# Glossiest spray wax?



## NorthantsPete (May 18, 2016)

So I use spray wax as a drying aid every wash, so longevity isnt really a thing - but what I would like is something that adds gloss ad keeps it there for as long as possible, a few days if possible, protection wise, not an issue as I am waxing every wash.

Bead maker i heard was good but im also a fan of dodo and i notice they do a drying aid now, not sure of any reviews yet, future armor gets a lot of love but more for protection so maybe red mist is a good option (although its expensive if used every wash i guess


----------



## Poul (Apr 22, 2012)

I have used Mequiars xpress spray wax bought in gallon size for some years on blakccars work wonders use it after every wash. Now I use Meguiars Bead Booster gives alitle more shine


----------



## Lexus-is250 (Feb 4, 2017)

Anachem hybrid and Odk entourage are both pretty glossy

Sent from my SM-A515F using Tapatalk


----------



## Sheep (Mar 20, 2009)

When you say gloss to you mean darkening or actual gloss? A lot of people confuse the 2.


----------



## 66Rob (Sep 25, 2007)

Beadmaker is excellent at adding Gloss and Slickness. Also a big fan of Meguiars Ultimate Spray Wax.


----------



## LeeH (Jan 29, 2006)

66Rob said:


> Beadmaker is excellent at adding Gloss and Slickness. Also a big fan of Meguiars Ultimate Spray Wax.

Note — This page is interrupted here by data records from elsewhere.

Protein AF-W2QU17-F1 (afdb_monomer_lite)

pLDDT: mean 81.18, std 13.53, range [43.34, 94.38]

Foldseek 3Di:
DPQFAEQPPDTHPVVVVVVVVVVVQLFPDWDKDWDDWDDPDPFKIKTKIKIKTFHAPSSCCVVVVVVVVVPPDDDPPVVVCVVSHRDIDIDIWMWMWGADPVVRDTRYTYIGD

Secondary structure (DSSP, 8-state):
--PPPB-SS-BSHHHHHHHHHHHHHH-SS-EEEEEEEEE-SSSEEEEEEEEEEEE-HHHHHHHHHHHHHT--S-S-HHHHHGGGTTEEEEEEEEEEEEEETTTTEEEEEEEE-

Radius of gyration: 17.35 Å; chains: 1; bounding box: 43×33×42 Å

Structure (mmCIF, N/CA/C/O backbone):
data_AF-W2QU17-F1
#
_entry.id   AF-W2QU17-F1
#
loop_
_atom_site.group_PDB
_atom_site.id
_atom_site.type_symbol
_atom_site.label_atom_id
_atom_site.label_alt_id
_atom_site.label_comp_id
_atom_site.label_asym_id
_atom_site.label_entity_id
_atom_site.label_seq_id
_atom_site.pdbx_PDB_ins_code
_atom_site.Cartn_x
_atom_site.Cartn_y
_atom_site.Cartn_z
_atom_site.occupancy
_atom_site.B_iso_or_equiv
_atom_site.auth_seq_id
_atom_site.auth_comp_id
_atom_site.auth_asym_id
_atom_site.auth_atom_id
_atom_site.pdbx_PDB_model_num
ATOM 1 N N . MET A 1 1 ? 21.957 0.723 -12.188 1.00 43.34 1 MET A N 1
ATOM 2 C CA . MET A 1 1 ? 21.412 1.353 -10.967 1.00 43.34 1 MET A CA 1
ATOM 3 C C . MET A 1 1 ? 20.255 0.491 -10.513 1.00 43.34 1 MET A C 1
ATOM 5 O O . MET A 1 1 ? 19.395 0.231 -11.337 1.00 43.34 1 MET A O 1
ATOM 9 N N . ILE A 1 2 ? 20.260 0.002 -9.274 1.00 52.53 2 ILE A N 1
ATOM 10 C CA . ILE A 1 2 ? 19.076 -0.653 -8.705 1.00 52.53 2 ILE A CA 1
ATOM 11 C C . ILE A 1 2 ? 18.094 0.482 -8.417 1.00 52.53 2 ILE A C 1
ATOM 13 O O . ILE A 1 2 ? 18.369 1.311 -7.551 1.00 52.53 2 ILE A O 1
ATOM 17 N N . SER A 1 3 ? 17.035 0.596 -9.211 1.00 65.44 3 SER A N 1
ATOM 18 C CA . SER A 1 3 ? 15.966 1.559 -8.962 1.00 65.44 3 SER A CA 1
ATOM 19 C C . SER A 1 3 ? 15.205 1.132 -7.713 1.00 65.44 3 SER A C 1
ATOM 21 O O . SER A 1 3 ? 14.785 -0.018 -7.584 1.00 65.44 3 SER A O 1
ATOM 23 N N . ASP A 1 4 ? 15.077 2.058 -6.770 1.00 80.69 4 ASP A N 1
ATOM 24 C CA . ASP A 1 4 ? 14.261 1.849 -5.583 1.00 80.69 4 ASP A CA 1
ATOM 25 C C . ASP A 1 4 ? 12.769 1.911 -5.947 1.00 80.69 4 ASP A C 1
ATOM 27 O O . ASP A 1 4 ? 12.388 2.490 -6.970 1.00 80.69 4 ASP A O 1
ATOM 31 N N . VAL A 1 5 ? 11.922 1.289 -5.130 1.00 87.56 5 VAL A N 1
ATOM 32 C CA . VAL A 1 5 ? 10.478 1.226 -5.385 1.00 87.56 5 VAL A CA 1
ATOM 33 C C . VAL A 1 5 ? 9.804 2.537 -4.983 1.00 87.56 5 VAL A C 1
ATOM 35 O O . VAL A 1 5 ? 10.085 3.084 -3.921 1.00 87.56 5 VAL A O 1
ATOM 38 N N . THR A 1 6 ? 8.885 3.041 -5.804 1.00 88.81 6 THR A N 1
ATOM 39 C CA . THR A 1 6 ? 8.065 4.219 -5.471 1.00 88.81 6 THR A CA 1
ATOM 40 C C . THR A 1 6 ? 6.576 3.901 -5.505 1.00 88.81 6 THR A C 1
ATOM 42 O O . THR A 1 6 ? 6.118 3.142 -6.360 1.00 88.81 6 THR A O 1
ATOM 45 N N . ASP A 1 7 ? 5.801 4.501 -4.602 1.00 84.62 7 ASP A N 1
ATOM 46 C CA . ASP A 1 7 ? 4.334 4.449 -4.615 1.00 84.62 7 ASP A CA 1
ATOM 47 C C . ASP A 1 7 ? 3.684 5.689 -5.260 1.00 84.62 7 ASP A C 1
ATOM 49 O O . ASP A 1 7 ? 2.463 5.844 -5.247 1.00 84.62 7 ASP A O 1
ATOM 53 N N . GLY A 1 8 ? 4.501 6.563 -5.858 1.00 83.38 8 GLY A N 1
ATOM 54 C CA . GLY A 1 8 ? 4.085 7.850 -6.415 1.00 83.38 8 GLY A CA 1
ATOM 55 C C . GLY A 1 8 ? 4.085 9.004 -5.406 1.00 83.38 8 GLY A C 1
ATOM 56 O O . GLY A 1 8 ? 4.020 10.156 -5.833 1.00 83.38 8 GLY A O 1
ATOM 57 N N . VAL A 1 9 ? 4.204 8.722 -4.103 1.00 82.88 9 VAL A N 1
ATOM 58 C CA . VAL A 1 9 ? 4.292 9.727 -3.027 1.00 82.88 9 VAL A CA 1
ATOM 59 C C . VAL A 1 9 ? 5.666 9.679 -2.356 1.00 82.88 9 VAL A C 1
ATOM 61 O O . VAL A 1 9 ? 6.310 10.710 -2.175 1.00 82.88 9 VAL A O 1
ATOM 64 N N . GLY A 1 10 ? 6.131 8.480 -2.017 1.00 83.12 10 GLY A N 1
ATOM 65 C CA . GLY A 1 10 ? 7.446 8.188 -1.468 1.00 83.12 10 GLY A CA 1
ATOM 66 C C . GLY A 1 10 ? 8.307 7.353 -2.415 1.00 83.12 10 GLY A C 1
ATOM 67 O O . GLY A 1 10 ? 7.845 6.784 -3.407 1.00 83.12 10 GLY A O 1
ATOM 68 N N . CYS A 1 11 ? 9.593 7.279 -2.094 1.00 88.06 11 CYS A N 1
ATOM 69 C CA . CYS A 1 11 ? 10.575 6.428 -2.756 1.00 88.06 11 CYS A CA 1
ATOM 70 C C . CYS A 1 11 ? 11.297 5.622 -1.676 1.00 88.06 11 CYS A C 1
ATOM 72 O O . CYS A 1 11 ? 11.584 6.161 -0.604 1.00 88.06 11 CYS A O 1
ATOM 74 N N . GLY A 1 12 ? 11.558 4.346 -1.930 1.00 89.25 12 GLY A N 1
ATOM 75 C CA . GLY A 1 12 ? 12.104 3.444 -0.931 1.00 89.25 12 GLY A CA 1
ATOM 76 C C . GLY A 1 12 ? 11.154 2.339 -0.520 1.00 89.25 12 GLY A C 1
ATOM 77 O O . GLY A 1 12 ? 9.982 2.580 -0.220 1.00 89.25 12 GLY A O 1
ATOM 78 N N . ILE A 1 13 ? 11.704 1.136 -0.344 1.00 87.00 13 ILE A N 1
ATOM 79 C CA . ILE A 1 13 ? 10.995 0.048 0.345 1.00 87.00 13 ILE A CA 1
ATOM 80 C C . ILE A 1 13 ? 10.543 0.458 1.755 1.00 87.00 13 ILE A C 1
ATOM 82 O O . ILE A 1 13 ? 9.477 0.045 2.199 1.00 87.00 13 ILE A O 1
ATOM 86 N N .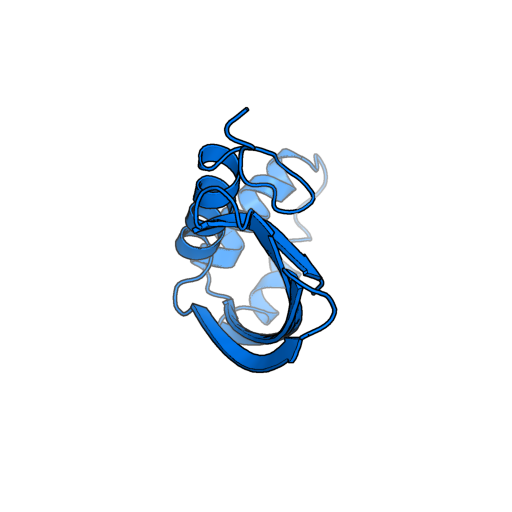 GLY A 1 14 ? 11.316 1.309 2.440 1.00 88.56 14 GLY A N 1
ATOM 87 C CA . GLY A 1 14 ? 10.967 1.821 3.766 1.00 88.56 14 GLY A CA 1
ATOM 88 C C . GLY A 1 14 ? 9.699 2.675 3.755 1.00 88.56 14 GLY A C 1
ATOM 89 O O . GLY A 1 14 ? 8.818 2.456 4.578 1.00 88.56 14 GLY A O 1
ATOM 90 N N . ALA A 1 15 ? 9.571 3.592 2.789 1.00 87.44 15 ALA A N 1
ATOM 91 C CA . ALA A 1 15 ? 8.378 4.427 2.646 1.00 87.44 15 ALA A CA 1
ATOM 92 C C . ALA A 1 15 ? 7.142 3.576 2.327 1.00 87.44 15 ALA A C 1
ATOM 94 O O . ALA A 1 15 ? 6.092 3.743 2.944 1.00 87.44 15 ALA A O 1
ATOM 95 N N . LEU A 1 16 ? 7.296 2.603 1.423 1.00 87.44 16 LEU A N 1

Which you can buy by the gallon as express wax.


----------



## BRUN (May 13, 2006)

Carpro Elixir is pretty decent ive found, good to use with drying

Are you wanting something you can use with drying or just a stand alone spray LSP ?


----------



## pt1 (Feb 8, 2014)

I have recently been using gyeon ceramic detailer as a drying aid/topper. Its brilliant, probably my fav out of the bunch,Easy to use, great gloss and hydrophobic. Future armour is a great product.gt sigma excellent. im not a big fan but shinee wax is very glossy, its similar to Done and dusted and bead maker. As mentioned, anachem hybrid is good also, very easy to use. U can't go wrong with sonax bsd mind

Sent from my CLT-L09 using Tapatalk


----------



## Yellow Dave (Apr 5, 2011)

Waxaddict fo’sho
Chemical guys V7


----------



## Sheep (Mar 20, 2009)

pt1 said:


> I have recently been using gyeon ceramic detailer as a drying aid/topper. Its brilliant, probably my fav out of the bunch,Easy to use, great gloss and hydrophobic. Future armour is a great product. im not a big fan but shinee wax is very glossy, its similar to Done and dusted and bead maker. As mentioned, anachem hybrid is good also, very easy to use. U can't go wrong with sonax bsd mind
> 
> Sent from my CLT-L09 using Tapatalk


I'd say Shinee Wax is glossier/darkening...ier compared to DnD Si edition, but DnD Si is crazy slick, and I think beads better. Great product for topping a ceramic, especially ones that are a bit grabby.


----------



## Coatings (Feb 10, 2020)

Griots Best of Show spray wax and detailer.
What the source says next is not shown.